There is professional type information for the care requirements of guinea pigs here:
https://grants.nih.gov/grants/olaw/Guide-for-the-Care-and-use-of-laboratory-animals.pdf .
It's titled "laboratory animals" but don't let that turn you off. Guinea pigs aren't farmed for food in the UK/US, the main professional use for them is in laboratories, so this is the context where their care requirements appear.
Organization is like:
Page 44 has temperature requirements (68F - 79F btw. Chickens are 61F - 81F for comparison).
Page 45 - 47 talks about ventilation and air quality - it's really important, these things are susceptible to fungal infections and can get upper respiratory infections.
Page 47 - 49 talks about illumination
Page 49 - 50, noise and vibration
Page 50 - 54, housing, environmental enrichment
Page 54 discusses outdoor housing but it does not mean to indicate that the temperature, airflow requirements, etc. are ignored in the case of outdoor housing.
Page 55 discusses space requirements. Page 57 specifies minimum space requirements for guinea pigs but if you do huge cuy, those minimums are out the window. Cuy are way too big for those specifications.
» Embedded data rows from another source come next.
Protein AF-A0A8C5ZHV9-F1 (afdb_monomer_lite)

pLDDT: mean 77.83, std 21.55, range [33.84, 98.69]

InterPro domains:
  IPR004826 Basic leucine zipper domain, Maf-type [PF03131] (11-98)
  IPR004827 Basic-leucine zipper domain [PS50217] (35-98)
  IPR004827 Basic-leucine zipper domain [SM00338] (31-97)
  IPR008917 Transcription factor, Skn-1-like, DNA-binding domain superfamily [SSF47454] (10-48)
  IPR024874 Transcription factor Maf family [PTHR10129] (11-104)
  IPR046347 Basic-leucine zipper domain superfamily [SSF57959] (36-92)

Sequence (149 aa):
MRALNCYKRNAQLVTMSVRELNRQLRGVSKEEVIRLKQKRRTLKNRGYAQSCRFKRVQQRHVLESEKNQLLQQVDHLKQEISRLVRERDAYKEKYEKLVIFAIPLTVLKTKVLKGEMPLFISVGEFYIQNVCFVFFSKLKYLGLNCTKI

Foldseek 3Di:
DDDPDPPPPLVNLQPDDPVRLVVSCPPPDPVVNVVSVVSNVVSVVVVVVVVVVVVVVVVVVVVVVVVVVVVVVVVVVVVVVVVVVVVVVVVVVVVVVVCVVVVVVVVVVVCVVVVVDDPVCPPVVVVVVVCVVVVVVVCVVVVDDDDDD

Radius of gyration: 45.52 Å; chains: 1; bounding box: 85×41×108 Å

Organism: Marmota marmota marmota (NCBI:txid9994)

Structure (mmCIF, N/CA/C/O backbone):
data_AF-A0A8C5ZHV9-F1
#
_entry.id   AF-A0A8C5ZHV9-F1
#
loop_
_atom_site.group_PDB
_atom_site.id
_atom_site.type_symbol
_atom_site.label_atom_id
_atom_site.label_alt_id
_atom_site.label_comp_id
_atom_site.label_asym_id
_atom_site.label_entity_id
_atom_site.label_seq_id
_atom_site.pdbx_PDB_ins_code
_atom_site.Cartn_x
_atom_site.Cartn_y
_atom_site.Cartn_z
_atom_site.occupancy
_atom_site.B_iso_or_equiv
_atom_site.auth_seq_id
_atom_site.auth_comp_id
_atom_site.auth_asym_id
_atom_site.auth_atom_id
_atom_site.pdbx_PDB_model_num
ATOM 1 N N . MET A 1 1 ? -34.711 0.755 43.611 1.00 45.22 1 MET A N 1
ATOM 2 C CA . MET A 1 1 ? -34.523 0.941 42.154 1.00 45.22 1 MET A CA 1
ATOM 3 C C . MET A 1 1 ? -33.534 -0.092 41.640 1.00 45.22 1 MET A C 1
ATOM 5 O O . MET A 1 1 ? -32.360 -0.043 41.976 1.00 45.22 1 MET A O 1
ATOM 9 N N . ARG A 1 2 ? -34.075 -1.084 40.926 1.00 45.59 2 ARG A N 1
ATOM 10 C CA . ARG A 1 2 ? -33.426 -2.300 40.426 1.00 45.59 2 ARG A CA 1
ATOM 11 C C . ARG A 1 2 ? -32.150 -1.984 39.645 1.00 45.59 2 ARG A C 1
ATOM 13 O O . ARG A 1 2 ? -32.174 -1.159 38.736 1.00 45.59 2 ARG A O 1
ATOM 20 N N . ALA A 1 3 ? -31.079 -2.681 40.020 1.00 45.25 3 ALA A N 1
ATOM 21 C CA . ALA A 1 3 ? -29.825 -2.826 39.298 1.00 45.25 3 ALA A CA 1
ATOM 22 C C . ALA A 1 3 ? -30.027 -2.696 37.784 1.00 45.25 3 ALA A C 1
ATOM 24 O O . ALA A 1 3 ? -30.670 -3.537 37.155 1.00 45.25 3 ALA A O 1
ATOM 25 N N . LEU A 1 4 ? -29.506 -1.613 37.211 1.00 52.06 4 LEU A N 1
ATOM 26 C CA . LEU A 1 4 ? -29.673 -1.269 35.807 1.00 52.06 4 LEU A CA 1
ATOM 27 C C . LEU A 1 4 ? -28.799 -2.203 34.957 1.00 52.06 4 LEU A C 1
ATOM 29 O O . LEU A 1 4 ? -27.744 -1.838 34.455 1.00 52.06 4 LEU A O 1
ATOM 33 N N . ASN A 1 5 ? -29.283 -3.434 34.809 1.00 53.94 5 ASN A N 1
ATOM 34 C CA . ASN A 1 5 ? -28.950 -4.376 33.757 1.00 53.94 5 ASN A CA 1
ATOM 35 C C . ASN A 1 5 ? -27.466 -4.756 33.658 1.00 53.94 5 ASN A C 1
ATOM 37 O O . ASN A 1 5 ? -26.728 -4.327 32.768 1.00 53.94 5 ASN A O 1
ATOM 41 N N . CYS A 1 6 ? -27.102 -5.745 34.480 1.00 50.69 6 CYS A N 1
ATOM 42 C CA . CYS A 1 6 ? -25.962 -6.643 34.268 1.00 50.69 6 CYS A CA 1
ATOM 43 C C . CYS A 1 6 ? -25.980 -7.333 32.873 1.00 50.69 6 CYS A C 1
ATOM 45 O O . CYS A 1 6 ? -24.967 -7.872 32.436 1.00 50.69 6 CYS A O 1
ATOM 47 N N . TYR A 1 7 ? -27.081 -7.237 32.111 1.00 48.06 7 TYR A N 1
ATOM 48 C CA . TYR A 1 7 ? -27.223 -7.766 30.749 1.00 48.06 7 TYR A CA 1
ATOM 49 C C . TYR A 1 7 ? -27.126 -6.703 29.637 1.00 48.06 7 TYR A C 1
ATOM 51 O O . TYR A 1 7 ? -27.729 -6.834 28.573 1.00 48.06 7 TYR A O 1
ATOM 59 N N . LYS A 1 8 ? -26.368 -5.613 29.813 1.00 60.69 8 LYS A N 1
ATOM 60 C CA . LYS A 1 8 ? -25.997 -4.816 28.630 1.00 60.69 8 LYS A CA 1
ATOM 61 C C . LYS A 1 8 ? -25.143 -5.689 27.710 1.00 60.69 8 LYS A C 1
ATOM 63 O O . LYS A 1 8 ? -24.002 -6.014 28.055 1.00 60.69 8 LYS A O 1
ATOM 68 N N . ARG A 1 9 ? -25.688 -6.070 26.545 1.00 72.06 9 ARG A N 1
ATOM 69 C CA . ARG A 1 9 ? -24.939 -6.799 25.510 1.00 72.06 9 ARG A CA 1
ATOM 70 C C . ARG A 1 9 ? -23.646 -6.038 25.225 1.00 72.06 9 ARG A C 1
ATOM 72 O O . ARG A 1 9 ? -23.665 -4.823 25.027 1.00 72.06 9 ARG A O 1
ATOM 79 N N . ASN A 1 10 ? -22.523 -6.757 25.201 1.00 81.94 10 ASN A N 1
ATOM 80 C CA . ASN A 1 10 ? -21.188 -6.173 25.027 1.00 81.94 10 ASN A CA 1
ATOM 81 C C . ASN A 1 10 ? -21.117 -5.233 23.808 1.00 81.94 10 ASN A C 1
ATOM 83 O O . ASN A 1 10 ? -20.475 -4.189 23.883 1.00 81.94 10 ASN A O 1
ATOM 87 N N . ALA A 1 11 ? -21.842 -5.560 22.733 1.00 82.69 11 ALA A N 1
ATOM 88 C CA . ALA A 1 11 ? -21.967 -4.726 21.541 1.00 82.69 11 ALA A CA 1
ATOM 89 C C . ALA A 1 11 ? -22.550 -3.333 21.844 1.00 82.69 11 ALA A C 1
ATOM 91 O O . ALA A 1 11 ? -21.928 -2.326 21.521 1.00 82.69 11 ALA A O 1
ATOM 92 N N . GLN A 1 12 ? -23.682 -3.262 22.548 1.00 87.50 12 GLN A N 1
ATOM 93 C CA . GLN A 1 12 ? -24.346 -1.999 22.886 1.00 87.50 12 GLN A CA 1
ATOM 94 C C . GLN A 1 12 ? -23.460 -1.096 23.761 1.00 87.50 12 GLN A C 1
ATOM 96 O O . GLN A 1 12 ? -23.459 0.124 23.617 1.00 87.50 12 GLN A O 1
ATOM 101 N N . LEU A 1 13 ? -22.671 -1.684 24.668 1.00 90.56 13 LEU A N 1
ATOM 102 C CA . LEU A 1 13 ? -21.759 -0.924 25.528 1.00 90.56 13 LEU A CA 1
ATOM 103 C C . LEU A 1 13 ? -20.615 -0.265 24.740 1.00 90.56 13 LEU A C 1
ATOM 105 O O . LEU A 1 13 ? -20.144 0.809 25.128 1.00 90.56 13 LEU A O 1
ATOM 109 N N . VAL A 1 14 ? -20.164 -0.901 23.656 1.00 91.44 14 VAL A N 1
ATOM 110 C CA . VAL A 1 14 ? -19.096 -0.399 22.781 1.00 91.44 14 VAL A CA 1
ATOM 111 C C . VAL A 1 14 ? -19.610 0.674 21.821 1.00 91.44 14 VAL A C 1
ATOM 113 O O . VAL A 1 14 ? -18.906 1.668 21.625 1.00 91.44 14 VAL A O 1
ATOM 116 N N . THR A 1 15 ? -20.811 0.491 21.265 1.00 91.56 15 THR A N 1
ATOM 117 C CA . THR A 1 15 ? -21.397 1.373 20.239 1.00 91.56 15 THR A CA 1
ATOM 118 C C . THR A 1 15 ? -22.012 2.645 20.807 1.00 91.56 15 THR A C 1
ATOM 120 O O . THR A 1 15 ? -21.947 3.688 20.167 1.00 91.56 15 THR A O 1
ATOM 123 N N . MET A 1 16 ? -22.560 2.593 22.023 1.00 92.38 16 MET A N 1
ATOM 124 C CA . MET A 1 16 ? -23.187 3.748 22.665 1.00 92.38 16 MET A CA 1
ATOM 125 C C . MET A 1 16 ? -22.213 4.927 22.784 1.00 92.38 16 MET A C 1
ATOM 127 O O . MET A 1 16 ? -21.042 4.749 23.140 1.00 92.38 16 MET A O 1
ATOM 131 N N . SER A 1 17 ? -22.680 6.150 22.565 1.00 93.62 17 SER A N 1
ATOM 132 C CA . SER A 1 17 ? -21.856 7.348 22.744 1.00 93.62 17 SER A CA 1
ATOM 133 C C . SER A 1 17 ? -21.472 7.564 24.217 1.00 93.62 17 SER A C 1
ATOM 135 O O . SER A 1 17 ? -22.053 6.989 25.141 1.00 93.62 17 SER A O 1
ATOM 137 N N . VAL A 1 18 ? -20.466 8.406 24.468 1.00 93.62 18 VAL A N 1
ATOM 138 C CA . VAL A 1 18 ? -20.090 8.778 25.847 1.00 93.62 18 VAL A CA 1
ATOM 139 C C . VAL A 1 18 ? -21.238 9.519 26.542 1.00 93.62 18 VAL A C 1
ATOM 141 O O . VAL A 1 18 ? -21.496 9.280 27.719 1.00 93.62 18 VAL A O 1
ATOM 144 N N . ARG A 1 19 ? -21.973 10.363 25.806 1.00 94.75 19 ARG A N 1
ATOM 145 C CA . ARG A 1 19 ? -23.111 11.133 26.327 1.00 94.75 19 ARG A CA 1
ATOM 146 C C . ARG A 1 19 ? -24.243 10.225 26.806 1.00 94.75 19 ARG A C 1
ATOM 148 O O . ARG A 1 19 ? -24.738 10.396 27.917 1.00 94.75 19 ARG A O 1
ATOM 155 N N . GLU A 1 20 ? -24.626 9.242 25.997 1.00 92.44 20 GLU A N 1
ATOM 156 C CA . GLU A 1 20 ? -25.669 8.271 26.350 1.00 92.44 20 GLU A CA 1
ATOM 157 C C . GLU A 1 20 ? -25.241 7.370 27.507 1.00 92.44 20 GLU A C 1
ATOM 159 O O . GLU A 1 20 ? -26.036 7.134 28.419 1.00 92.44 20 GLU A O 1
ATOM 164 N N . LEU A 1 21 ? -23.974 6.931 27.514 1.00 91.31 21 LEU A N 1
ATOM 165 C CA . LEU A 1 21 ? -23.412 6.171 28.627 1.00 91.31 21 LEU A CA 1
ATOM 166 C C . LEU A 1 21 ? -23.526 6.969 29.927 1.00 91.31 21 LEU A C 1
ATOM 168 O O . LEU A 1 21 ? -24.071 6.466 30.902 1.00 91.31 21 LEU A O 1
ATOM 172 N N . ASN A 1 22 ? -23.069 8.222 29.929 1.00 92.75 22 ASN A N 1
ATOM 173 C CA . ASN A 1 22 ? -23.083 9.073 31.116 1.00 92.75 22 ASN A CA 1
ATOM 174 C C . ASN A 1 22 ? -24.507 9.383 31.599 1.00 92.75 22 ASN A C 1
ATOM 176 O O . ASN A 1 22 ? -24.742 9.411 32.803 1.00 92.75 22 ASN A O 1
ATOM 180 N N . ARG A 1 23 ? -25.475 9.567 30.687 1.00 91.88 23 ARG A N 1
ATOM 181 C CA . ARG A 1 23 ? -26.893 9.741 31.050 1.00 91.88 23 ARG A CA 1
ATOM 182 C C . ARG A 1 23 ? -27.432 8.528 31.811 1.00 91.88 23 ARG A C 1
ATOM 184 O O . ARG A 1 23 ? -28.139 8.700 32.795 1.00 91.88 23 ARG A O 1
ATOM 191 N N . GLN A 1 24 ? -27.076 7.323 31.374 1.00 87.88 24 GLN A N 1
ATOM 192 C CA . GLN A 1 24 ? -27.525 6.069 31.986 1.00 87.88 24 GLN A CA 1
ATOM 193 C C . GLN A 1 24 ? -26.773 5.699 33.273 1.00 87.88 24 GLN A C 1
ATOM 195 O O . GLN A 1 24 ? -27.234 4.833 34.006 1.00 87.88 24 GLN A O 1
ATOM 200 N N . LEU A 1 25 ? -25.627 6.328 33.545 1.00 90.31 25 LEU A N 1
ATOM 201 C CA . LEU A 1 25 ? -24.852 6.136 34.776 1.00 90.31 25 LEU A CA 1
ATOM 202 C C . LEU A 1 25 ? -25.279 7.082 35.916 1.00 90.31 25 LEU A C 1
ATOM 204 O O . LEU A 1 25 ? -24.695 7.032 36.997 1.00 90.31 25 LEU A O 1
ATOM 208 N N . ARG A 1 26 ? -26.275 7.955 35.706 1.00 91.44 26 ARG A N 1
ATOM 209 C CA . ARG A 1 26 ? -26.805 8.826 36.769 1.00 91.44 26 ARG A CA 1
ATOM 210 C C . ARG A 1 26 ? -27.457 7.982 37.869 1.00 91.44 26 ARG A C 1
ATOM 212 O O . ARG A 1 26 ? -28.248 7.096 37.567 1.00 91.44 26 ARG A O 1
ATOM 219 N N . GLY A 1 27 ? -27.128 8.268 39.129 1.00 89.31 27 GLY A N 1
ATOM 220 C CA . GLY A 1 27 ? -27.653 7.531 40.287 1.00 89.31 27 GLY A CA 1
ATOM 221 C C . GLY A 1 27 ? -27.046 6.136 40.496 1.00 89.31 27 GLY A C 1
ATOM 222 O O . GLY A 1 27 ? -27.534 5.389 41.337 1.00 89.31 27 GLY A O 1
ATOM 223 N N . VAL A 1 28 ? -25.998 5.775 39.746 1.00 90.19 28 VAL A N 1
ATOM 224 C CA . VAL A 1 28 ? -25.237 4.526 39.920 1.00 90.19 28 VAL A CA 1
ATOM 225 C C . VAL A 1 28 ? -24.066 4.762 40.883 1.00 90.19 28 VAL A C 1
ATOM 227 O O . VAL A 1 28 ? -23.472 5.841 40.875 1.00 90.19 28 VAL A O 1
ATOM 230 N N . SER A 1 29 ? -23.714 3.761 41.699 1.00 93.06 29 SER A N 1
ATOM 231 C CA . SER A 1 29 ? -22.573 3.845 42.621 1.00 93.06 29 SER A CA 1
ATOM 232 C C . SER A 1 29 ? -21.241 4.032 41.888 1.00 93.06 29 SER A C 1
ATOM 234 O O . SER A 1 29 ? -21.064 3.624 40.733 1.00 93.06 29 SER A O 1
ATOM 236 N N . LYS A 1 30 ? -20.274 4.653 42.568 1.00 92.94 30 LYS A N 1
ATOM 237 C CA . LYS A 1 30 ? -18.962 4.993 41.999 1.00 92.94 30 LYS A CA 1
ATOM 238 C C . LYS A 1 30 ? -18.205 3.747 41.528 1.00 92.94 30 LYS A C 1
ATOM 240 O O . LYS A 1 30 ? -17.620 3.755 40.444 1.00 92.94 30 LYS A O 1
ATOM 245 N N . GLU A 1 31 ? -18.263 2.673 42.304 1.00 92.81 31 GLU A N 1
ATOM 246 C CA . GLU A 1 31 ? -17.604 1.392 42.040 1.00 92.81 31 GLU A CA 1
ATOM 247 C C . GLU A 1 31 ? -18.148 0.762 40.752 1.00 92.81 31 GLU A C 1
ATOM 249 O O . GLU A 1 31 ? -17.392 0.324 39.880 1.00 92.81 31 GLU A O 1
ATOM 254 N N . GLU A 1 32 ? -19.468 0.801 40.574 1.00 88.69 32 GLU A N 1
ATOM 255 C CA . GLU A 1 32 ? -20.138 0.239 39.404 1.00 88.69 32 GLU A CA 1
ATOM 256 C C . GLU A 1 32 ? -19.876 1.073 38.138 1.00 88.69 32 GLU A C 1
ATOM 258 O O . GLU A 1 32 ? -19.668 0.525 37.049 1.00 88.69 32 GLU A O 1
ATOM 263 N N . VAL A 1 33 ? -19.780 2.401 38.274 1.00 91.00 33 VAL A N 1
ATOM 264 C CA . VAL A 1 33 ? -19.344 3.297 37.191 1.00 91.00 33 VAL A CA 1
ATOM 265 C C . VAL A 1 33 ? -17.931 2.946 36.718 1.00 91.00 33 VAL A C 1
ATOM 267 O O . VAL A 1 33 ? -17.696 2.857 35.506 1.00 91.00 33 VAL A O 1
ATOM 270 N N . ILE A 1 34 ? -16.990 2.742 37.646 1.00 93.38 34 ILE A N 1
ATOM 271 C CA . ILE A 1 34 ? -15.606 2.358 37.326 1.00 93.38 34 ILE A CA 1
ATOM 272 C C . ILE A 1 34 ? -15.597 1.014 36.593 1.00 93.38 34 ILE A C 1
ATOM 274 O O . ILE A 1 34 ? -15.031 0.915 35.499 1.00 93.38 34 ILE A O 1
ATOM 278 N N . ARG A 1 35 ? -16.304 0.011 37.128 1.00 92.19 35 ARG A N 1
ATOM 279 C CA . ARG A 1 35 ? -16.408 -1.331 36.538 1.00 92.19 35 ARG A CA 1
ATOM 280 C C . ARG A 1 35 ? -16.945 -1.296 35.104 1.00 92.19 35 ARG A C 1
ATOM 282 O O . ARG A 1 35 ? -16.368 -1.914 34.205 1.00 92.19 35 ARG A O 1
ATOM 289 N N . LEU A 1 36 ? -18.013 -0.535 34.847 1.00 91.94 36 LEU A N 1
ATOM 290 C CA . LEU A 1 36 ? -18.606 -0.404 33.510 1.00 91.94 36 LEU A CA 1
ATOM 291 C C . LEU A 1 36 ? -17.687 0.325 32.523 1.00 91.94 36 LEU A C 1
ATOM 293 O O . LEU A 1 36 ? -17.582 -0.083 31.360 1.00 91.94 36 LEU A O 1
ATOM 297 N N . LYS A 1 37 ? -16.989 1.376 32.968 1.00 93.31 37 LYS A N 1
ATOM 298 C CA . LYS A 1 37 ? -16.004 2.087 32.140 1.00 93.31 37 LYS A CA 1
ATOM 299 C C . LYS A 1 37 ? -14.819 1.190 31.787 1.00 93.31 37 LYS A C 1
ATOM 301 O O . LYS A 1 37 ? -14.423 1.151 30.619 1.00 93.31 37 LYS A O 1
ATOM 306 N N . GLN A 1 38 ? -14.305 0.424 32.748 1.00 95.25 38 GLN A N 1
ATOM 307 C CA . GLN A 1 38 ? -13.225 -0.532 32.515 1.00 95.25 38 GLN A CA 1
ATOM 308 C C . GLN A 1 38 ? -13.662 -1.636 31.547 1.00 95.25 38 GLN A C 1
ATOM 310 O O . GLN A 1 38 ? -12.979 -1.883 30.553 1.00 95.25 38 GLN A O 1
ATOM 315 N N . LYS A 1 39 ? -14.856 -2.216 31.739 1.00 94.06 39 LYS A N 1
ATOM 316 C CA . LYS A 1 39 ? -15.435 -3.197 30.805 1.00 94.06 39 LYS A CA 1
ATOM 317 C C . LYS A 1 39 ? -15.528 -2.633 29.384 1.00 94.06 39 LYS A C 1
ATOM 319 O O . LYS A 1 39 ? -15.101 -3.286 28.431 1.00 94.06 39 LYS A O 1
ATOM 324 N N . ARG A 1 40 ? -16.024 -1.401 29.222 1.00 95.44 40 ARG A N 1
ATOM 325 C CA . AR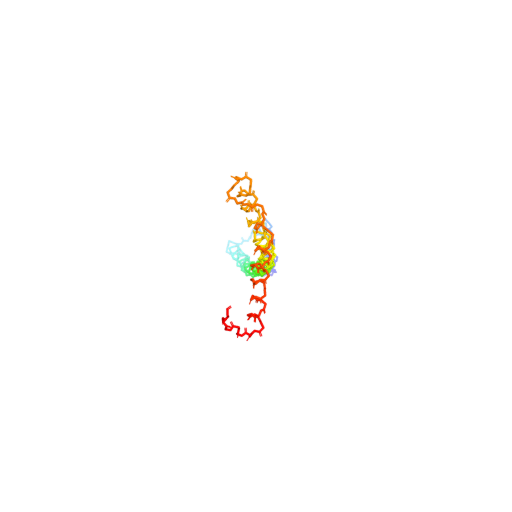G A 1 40 ? -16.088 -0.718 27.918 1.00 95.44 40 ARG A CA 1
ATOM 326 C C . ARG A 1 40 ? -14.702 -0.518 27.300 1.00 95.44 40 ARG A C 1
ATOM 328 O O . ARG A 1 40 ? -14.554 -0.725 26.096 1.00 95.44 40 ARG A O 1
ATOM 335 N N . ARG A 1 41 ? -13.694 -0.134 28.091 1.00 97.19 41 ARG A N 1
ATOM 336 C CA . ARG A 1 41 ? -12.306 0.029 27.624 1.00 97.19 41 ARG A CA 1
ATOM 337 C C . ARG A 1 41 ? -11.737 -1.292 27.113 1.00 97.19 41 ARG A C 1
ATOM 339 O O . ARG A 1 41 ? -11.231 -1.322 25.995 1.00 97.19 41 ARG A O 1
ATOM 346 N N . THR A 1 42 ? -11.885 -2.374 27.872 1.00 96.81 42 THR A N 1
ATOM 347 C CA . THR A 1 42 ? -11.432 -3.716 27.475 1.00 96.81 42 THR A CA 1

Page 65 is specific husbandry stuff. It discusses food and water through page 68 (critical: do not forget that guinea pigs need vitamin C in their food that other animals do not).
Page 68 starts bedding, then sanitation on page 69, note the footnote on page 71, section ends at page 77.
I recommend this book, "The Biology of the Guinea Pig", a lot of it you can read from Google Books:
https://books.google.fi/books?id=DcTaAgAAQBAJ
A little bit of what's in that book is not necessarily recommended practice now, such as utilizing kale as a "green", but a great deal of the information is valid.
Also worth noting - they are biologically so different from regular livestock that your typical neighborhood veterinarian cannot get things done with them. Guinea pigs require a specific "small animal" specialist veterinarian, and they are not that common. *Require* is the effective word. Some regular vets will decline to service guinea pigs, and for good reason, they know they do not have the right expertise and do not want to be the vet who makes your animal worse or kills it. Some of the differences are, like: most oral antibiotics kill guinea pigs by destroying their gut microbiome. They are sensitive to anesthesia. The strain of ringworm that infects guinea pigs does not show up with the usual inspections that work on cats and dogs (black light and so-on). My understanding is that getting blood from them is quite an affair and the humane way to do it is under anesthesia. There are multiple potential pitfalls for a regular veterinarian who attempts to work with guinea pigs.
So, it's an idea to research the locations of the small-animal specialist veterinarians (find more than one, you never know when one will be on vacation or sick). There's prescription medication they can prescribe to you to solve problems that you can't get anywhere else.